Additionally, what sort of telephoto lens would I be looking for? Are there features that would improve the quality of a photo under these sorts of conditions?
posted by jamincan to Sports, Hobbies, & Recreation (8 answers total) 1 user marked this as a favorite
 
I'd look into renting a boat and a DSLR/lens combo with good image stabilization rather than a super-telephoto, and look into good image-stitching software for post-processing.
posted by Slap*Happy at 5:51 AM on January 10, 2013


I don't have an answer but the link in the post resolves to google.ca for me in the US. Here's an alternate link to maps.google.com.
posted by dfriedman at 5:51 AM on January 10, 2013


Sure, that's possible. I'd probably pull a 300-400mm telephoto lens and a rock solid tripod for that shot, or series of shots if you want to make a panorama out of it. Get as high up as you can to reduce lake haze. Mornings are best, after a cool and clear night.

With a shot through that much air, atmospheric conditions will dictate quality much more than your lens up to a point. But in optimal conditions, yeah, you'll want the best lens you can rent.

Be sure you understand the sun's position and how it will relate to shadowing of the cliff. Scout your shooting location first, then use an app like Sun Calc to plan your time window.
posted by seanmpuckett at 5:56 AM on January 10, 2013


A good clear day and a uv filter are your friends. You'll probably need to scout a bit. For stitching, you will want a lens that has as little distortion as possible, or at least a distortion profile that is easy to correct.
posted by Nothing at 5:59 AM on January 10, 2013


There's a focal length calculator on this page (scroll down a bit) that will tell you what focal length you need to fill the frame with an object of a certain size. Bear in mind that the object size is the largest dimension, which depending on how you want to frame the cliffs could be either their height or the horizontal distance you want to capture.

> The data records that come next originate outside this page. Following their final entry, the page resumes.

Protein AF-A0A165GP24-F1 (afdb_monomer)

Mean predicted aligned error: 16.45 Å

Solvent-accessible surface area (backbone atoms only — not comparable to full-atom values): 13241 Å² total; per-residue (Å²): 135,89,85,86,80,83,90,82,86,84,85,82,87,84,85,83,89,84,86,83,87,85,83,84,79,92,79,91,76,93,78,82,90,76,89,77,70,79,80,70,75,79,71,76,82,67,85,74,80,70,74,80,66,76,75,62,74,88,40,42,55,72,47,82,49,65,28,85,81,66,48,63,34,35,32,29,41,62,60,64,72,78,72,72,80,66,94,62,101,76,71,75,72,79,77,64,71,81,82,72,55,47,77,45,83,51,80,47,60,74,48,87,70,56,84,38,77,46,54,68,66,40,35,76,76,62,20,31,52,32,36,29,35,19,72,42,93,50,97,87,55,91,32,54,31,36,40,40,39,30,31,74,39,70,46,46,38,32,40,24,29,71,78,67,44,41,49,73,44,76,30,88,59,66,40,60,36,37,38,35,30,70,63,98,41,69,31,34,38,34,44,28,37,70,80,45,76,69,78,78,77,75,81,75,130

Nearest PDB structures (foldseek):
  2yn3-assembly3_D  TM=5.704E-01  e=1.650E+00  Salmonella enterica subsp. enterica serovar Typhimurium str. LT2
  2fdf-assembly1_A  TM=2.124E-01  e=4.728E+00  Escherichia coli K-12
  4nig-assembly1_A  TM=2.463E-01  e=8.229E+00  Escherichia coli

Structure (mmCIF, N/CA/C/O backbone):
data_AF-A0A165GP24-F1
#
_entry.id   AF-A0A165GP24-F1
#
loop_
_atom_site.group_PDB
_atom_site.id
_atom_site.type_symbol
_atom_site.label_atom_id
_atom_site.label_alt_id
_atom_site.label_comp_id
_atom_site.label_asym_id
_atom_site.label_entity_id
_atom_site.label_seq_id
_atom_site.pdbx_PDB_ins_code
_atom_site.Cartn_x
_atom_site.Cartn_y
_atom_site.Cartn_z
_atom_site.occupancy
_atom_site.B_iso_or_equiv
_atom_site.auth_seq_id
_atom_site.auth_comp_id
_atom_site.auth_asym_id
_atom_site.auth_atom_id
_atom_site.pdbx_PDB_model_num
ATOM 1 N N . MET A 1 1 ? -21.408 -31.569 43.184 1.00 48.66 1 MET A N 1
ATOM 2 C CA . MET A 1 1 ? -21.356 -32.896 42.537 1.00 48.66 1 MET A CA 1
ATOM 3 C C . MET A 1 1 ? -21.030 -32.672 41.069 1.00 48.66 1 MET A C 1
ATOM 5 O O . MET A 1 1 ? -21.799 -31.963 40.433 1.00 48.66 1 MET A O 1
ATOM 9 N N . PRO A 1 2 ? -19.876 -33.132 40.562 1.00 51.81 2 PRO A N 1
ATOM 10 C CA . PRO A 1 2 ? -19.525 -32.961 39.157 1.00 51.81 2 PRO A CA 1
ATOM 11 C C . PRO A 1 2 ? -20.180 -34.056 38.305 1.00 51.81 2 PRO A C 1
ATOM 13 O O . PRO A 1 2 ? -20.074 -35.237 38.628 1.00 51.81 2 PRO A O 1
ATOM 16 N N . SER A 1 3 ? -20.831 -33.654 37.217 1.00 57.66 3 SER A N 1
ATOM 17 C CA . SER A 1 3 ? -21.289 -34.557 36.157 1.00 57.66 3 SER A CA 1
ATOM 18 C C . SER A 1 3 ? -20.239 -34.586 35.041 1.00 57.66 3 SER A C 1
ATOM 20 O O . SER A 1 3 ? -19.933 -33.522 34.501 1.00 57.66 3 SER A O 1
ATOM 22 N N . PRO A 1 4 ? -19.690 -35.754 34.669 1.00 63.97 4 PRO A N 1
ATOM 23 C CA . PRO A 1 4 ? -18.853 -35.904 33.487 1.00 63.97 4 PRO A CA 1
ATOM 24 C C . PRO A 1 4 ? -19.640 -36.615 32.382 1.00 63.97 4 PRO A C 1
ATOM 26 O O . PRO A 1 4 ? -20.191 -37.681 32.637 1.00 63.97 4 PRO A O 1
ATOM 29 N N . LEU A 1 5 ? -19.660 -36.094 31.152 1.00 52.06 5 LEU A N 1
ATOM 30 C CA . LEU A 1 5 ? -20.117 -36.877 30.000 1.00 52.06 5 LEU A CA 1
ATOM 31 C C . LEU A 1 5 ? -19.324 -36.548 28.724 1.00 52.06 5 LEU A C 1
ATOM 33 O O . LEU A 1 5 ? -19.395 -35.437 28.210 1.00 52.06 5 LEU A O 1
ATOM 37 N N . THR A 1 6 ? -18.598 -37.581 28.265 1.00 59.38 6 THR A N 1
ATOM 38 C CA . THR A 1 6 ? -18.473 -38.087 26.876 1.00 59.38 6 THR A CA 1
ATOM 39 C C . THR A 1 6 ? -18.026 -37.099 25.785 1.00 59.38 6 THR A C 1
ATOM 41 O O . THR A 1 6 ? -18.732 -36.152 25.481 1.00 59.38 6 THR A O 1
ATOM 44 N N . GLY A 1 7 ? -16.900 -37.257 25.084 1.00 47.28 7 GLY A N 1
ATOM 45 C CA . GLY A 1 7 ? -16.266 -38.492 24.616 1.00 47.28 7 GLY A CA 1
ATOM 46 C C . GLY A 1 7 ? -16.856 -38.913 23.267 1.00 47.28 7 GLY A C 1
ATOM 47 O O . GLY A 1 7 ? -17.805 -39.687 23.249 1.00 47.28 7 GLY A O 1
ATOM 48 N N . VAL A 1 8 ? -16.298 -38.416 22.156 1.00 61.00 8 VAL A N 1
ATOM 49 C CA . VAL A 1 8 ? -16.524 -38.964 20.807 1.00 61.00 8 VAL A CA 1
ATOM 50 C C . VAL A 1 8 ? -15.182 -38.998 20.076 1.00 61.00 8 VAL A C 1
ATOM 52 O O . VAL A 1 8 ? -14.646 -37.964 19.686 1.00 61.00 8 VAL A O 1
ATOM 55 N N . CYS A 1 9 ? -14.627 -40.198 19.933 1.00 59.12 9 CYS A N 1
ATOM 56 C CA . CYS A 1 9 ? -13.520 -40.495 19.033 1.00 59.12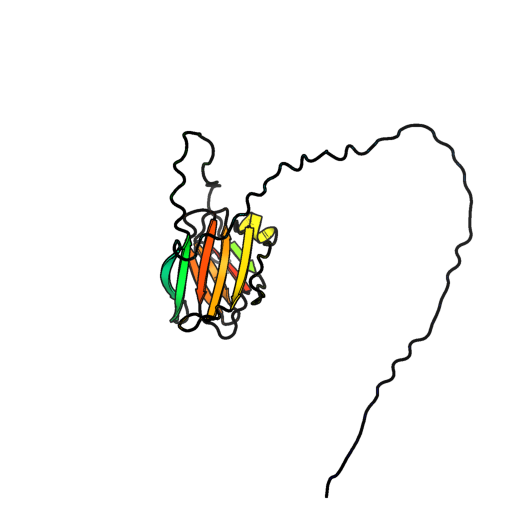 9 CYS A CA 1
ATOM 57 C C . CYS A 1 9 ? -14.117 -40.878 17.675 1.00 59.12 9 CYS A C 1
ATOM 59 O O . CYS A 1 9 ? -14.983 -41.750 17.622 1.00 59.12 9 CYS A O 1
ATOM 61 N N . PHE A 1 10 ? -13.657 -40.252 16.593 1.00 55.00 10 PHE A N 1
ATOM 62 C CA . PHE A 1 10 ? -13.878 -40.758 15.241 1.00 55.00 10 PHE A CA 1
ATOM 63 C C . PHE A 1 10 ? -12.584 -41.399 14.749 1.00 55.00 10 PHE A C 1
ATOM 65 O O . PHE A 1 10 ? -11.604 -40.714 14.464 1.00 55.00 10 PHE A O 1
ATOM 72 N N . ASP A 1 11 ? -12.613 -42.726 14.692 1.00 52.22 11 ASP A N 1
ATOM 73 C CA . ASP A 1 11 ? -11.682 -43.559 13.942 1.00 52.22 11 ASP A CA 1
ATOM 74 C C . ASP A 1 11 ? -12.120 -43.549 12.472 1.00 52.22 11 ASP A C 1
ATOM 76 O O . ASP A 1 11 ? -13.270 -43.864 12.159 1.00 52.22 11 ASP A O 1
ATOM 80 N N . ALA A 1 12 ? -11.216 -43.191 11.564 1.00 54.44 12 ALA A N 1
ATOM 81 C CA . ALA A 1 12 ? -11.411 -43.361 10.129 1.00 54.44 12 ALA A CA 1
ATOM 82 C C . ALA A 1 12 ? -10.229 -44.157 9.573 1.00 54.44 12 ALA A C 1
ATOM 84 O O . ALA A 1 12 ? -9.214 -43.612 9.146 1.00 54.44 12 ALA A O 1
ATOM 85 N N . SER A 1 13 ? -10.388 -45.478 9.616 1.00 55.56 13 SER A N 1
ATOM 86 C CA . SER A 1 13 ? -9.592 -46.440 8.863 1.00 55.56 13 SER A CA 1
ATOM 87 C C . SER A 1 13 ? -10.117 -46.492 7.427 1.00 55.56 13 SER A C 1
ATOM 89 O O . SER A 1 13 ? -11.300 -46.760 7.215 1.00 55.56 13 SER A O 1
ATOM 91 N N . ILE A 1 14 ? -9.254 -46.240 6.439 1.00 55.69 14 ILE A N 1
ATOM 92 C CA . ILE A 1 14 ? -9.523 -46.556 5.031 1.00 55.69 14 ILE A CA 1
ATOM 93 C C . ILE A 1 14 ? -8.406 -47.472 4.535 1.00 55.69 14 ILE A C 1
ATOM 95 O O . ILE A 1 14 ? -7.246 -47.083 4.410 1.00 55.69 14 ILE A O 1
ATOM 99 N N . SER A 1 15 ? -8.803 -48.716 4.288 1.00 54.12 15 SER A N 1
ATOM 100 C CA . SER A 1 15 ? -8.052 -49.797 3.660 1.00 54.12 15 SER A CA 1
ATOM 101 C C . SER A 1 15 ? -8.292 -49.844 2.147 1.00 54.12 15 SER A C 1
ATOM 103 O O . SER A 1 15 ? -9.420 -49.620 1.712 1.00 54.12 15 SER A O 1
ATOM 105 N N . GLY A 1 16 ? -7.287 -50.296 1.390 1.00 48.41 16 GLY A N 1
ATOM 106 C CA . GLY A 1 16 ? -7.409 -50.773 0.001 1.00 48.41 16 GLY A CA 1
ATOM 107 C C . GLY A 1 16 ? -6.692 -49.848 -0.989 1.00 48.41 16 GLY A C 1
ATOM 108 O O . GLY A 1 16 ? -7.041 -48.684 -1.092 1.00 48.41 16 GLY A O 1
ATOM 109 N N . GLY A 1 17 ? -5.644 -50.232 -1.719 1.00 46.50 17 GLY A N 1
ATOM 110 C CA . GLY A 1 17 ? -5.220 -51.564 -2.133 1.00 46.50 17 GLY A CA 1
ATOM 111 C C . GLY A 1 17 ? -5.789 -51.888 -3.510 1.00 46.50 17 GLY A C 1
ATOM 112 O O . GLY A 1 17 ? -6.775 -52.604 -3.581 1.00 46.50 17 GLY A O 1
ATOM 113 N N . GLU A 1 18 ? -5.162 -51.392 -4.582 1.00 53.66 18 GLU A N 1
ATOM 114 C CA . GLU A 1 18 ? -5.216 -52.069 -5.881 1.00 53.66 18 GLU A CA 1
ATOM 115 C C . GLU A 1 18 ? -3.955 -51.768 -6.705 1.00 53.66 18 GLU A C 1
ATOM 117 O O . GLU A 1 18 ? -3.666 -50.639 -7.100 1.00 53.66 18 GLU A O 1
ATOM 122 N N . GLU A 1 19 ? -3.167 -52.822 -6.886 1.00 45.72 19 GLU A N 1
ATOM 123 C CA . GLU A 1 19 ? -1.958 -52.907 -7.690 1.00 45.72 19 GLU A CA 1
ATOM 124 C C . GLU A 1 19 ? -2.366 -53.273 -9.122 1.00 45.72 19 GLU A C 1
ATOM 126 O O . GLU A 1 19 ? -2.865 -54.370 -9.368 1.00 45.72 19 GLU A O 1
ATOM 131 N N . VAL A 1 20 ? -2.156 -52.369 -10.082 1.00 56.38 20 VAL A N 1
ATOM 132 C CA . VAL A 1 20 ? -2.383 -52.666 -11.503 1.00 56.38 20 VAL A CA 1
ATOM 133 C C . VAL A 1 20 ? -1.044 -52.950 -12.176 1.00 56.38 20 VAL A C 1
ATOM 135 O O . VAL A 1 20 ? -0.278 -52.052 -12.524 1.00 56.38 20 VAL A O 1
ATOM 138 N N . ILE A 1 21 ? -0.777 -54.240 -12.369 1.00 49.25 21 ILE A N 1
ATOM 139 C CA . ILE A 1 21 ? 0.340 -54.769 -13.153 1.00 49.25 21 ILE A CA 1
ATOM 140 C C . ILE A 1 21 ? 0.015 -54.613 -14.645 1.00 49.25 21 ILE A C 1
ATOM 142 O O . ILE A 1 21 ? -0.791 -55.365 -15.190 1.00 49.25 21 ILE A O 1
ATOM 146 N N . PHE A 1 22 ? 0.701 -53.704 -15.342 1.00 49.44 22 PHE A N 1
ATOM 147 C CA . PHE A 1 22 ? 0.754 -53.709 -16.808 1.00 49.44 22 PHE A CA 1
ATOM 148 C C . PHE A 1 22 ? 2.012 -54.438 -17.298 1.00 49.44 22 PHE A C 1
ATOM 150 O O . PHE A 1 22 ? 3.138 -53.962 -17.162 1.00 49.44 22 PHE A O 1
ATOM 157 N N . LYS A 1 23 ? 1.804 -55.616 -17.898 1.00 55.84 23 LYS A N 1
ATOM 158 C CA . LYS A 1 23 ? 2.787 -56.332 -18.722 1.00 55.84 23 LYS A CA 1
ATOM 159 C C . LYS A 1 23 ? 2.517 -56.062 -20.202 1.00 55.84 23 LYS A C 1
ATOM 161 O O . LYS A 1 23 ? 1.397 -56.236 -20.666 1.00 55.84 23 LYS A O 1
ATOM 166 N N . GLY A 1 24 ? 3.588 -55.786 -20.944 1.00 39.00 24 GLY A N 1
ATOM 167 C CA . GLY A 1 24 ? 3.639 -55.833 -22.409 1.00 39.00 24 GLY A CA 1
ATOM 168 C C . GLY A 1 24 ? 4.114 -54.505 -22.998 1.00 39.00 24 GLY A C 1
ATOM 169 O O . GLY A 1 24 ? 3.749 -53.449 -22.517 1.00 39.00 24 GLY A O 1
ATOM 170 N N . SER A 1 25 ? 4.938 -54.440 -24.034 1.00 46.38 25 SER A N 1
ATOM 171 C CA . SER A 1 25 ? 5.641 -55.450 -24.812 1.00 46.38 25 SER A CA 1
ATOM 172 C C . SER A 1 25 ? 6.778 -54.722 -25.536 1.00 46.38 25 SER A C 1
ATOM 174 O O . SER A 1 25 ? 6.693 -53.524 -25.808 1.00 46.38 25 SER A O 1
ATOM 176 N N . ARG A 1 26 ? 7.857 -55.442 -25.833 1.00 45.69 26 ARG A N 1
ATOM 177 C CA . ARG A 1 26 ? 9.039 -54.928 -26.530 1.00 45.69 26 ARG A CA 1
ATOM 178 C C . ARG A 1 26 ? 8.675 -54.569 -27.970 1.00 45.69 26 ARG A C 1
ATOM 180 O O . ARG A 1 26 ? 8.133 -55.408 -28.680 1.00 45.69 26 ARG A O 1
ATOM 187 N N . ASN A 1 27 ? 9.078 -53.388 -28.428 1.00 48.88 27 ASN A N 1
ATOM 188 C CA . ASN A 1 27 ? 9.365 -53.176 -29.841 1.00 48.88 27 ASN A CA 1
ATOM 189 C C . ASN A 1 27 ? 10.571 -52.253 -29.994 1.00 48.88 27 ASN A C 1
ATOM 191 O O . ASN A 1 27 ? 10.506 -51.048 -29.769 1.00 48.88 27 ASN A O 1
ATOM 195 N N . ALA A 1 28 ? 11.690 -52.869 -30.363 1.00 48.50 28 ALA A N 1
ATOM 196 C CA . ALA A 1 28 ? 12.891 -52.192 -30.797 1.00 48.50 28 ALA A CA 1
ATOM 197 C C . ALA A 1 28 ? 12.669 -51.636 -32.208 1.00 48.50 28 ALA A C 1
ATOM 199 O O . ALA A 1 28 ? 12.420 -52.392 -33.147 1.00 48.50 28 ALA A O 1
ATOM 200 N N . ARG A 1 29 ? 12.819 -50.321 -32.375 1.00 50.09 29 ARG A N 1
ATOM 201 C CA . ARG A 1 29 ? 13.216 -49.724 -33.651 1.00 50.09 29 ARG A CA 1
ATOM 202 C C . ARG A 1 29 ? 14.307 -48.701 -33.394 1.00 50.09 29 ARG A C 1
ATOM 204 O O . ARG A 1 29 ? 14.065 -47.608 -32.899 1.00 50.09 29 ARG A O 1
ATOM 211 N N . SER A 1 30 ? 15.509 -49.134 -33.747 1.00 48.47 30 SER A N 1
ATOM 212 C CA . SER A 1 30 ? 16.665 -48.304 -34.040 1.00 48.47 30 SER A CA 1
ATOM 213 C C . SER A 1 30 ? 16.285 -47.246 -35.077 1.00 48.47 30 SER A C 1
ATOM 215 O O . SER A 1 30 ? 15.809 -47.583 -36.166 1.00 48.47 30 SER A O 1
ATOM 217 N N . ARG A 1 31 ? 16.490 -45.973 -34.738 1.00 48.72 31 ARG A N 1
ATOM 218 C CA . ARG A 1 31 ? 16.687 -44.911 -35.718 1.00 48.72 31 ARG A CA 1
ATOM 219 C C . ARG A 1 31 ? 17.700 -43.916 -35.169 1.00 48.72 31 ARG A C 1
ATOM 221 O O . ARG A 1 31 ? 17.539 -43.356 -34.090 1.00 48.72 31 ARG A O 1
ATOM 228 N N . SER A 1 32 ? 18.764 -43.825 -35.940 1.00 50.16 32 SER A N 1
ATOM 229 C CA . SER A 1 32 ? 19.920 -42.959 -35.864 1.00 50.16 32 SER A CA 1
ATOM 230 C C . SER A 1 32 ? 19.559 -41.474 -35.861 1.00 50.16 32 SER A C 1
ATOM 232 O O . SER A 1 32 ? 18.554 -41.067 -36.439 1.00 50.16 32 SER A O 1
ATOM 234 N N . ASP A 1 33 ? 20.480 -40.703 -35.285 1.00 46.41 33 ASP A N 1
ATOM 235 C CA . ASP A 1 33 ? 20.832 -39.346 -35.697 1.00 46.41 33 ASP A CA 1
ATOM 236 C C . ASP A 1 33 ? 19.756 -38.264 -35.587 1.00 46.41 33 ASP A C 1
ATOM 238 O O . ASP A 1 33 ? 19.070 -37.933 -36.545 1.00 46.41 33 ASP A O 1
ATOM 242 N N . HIS A 1 34 ? 19.740 -37.593 -34.438 1.00 45.03 34 HIS A N 1
ATOM 243 C CA . HIS A 1 34 ? 20.186 -36.196 -34.326 1.00 45.03 34 HIS A CA 1
ATOM 244 C C . HIS A 1 34 ? 20.001 -35.771 -32.868 1.00 45.03 34 HIS A C 1
ATOM 246 O O . HIS A 1 34 ? 18.888 -35.518 -32.411 1.00 45.03 34 HIS A O 1
ATOM 252 N N . GLN A 1 35 ? 21.104 -35.703 -32.119 1.00 50.09 35 GLN A N 1
ATOM 253 C CA . GLN A 1 35 ? 21.129 -35.036 -30.822 1.00 50.09 35 GLN A CA 1
ATOM 254 C C . GLN A 1 35 ? 20.959 -33.529 -31.052 1.00 50.09 35 GLN A C 1
ATOM 256 O O . GLN A 1 35 ? 21.929 -32.778 -31.119 1.00 50.09 35 GLN A O 1
ATOM 261 N N . PHE A 1 36 ? 19.711 -33.084 -31.184 1.00 45.28 36 PHE A N 1
ATOM 262 C CA . PHE A 1 36 ? 19.350 -31.698 -30.924 1.00 45.28 36 PHE A CA 1
ATOM 263 C C . PHE A 1 36 ? 19.494 -31.478 -29.420 1.00 45.28 36 PHE A C 1
ATOM 265 O O . PHE A 1 36 ? 18.570 -31.698 -28.639 1.00 45.28 36 PHE A O 1
ATOM 272 N N . LEU A 1 37 ? 20.703 -31.100 -29.012 1.00 47.47 37 LEU A N 1
ATOM 273 C CA . LEU A 1 37 ? 20.929 -30.510 -27.705 1.00 47.47 37 LEU A CA 1
ATOM 274 C C . LEU A 1 37 ? 20.025 -29.271 -27.611 1.00 47.47 37 LEU A C 1
ATOM 276 O O . LEU A 1 37 ? 20.130 -28.396 -28.477 1.00 47.47 37 LEU A O 1
ATOM 280 N N . PRO A 1 38 ? 19.142 -29.155 -26.603 1.00 47.28 38 PRO A N 1
ATOM 281 C CA . PRO A 1 38 ? 18.533 -27.872 -26.321 1.00 47.28 38 PRO A CA 1
ATOM 282 C C . PRO A 1 38 ? 19.682 -26.925 -25.986 1.00 47.28 38 PRO A C 1
ATOM 284 O O . PRO A 1 38 ? 20.432 -27.159 -25.035 1.00 47.28 38 PRO A O 1
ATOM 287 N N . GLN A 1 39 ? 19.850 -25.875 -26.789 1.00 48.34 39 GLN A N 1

Morning is less hazy than late in the day, although from the looks of it your cliffs will be in shadow in the morning. A UV filter will help at any time of day - shorter wavelengths get scattered more by dust & moisture in the air. If you're making a black & white print, you can take this technique further by using only the red channel to make a monochrome image - use the Channel Mixer in Photoshop for this.
posted by echo target at 6:05 AM on January 10, 2013


Adding to what's been said up thread, I'd make sure I had a circular polarizer with me too. It'll make a huge difference to any haze and what the water ends up looking like in your shot.
posted by merocet at 6:45 AM on January 10, 2013


Could you not just wait for a calm day and borrow or rent a canoe? That seems like the simplest way to get a photo from close enough, and you wouldn't have to worry about haze or losing detail. Is this for a climbing topo?
posted by Flashman at 8:58 AM on January 10, 2013


Thanks for all the feedback; I definitely have a lot to go on now. The Sun Calc link is especially valuable.

I wanted to make a poster of the entire cliff with climbing topos for some of the more prominent landmark routes drawn on it. The issue with a boat is that the cliff is so long, if I am too close, there would be a lot of distortion towards the ends of the cliff. I also think it would be harder to create a seamless panorama due to boat movement.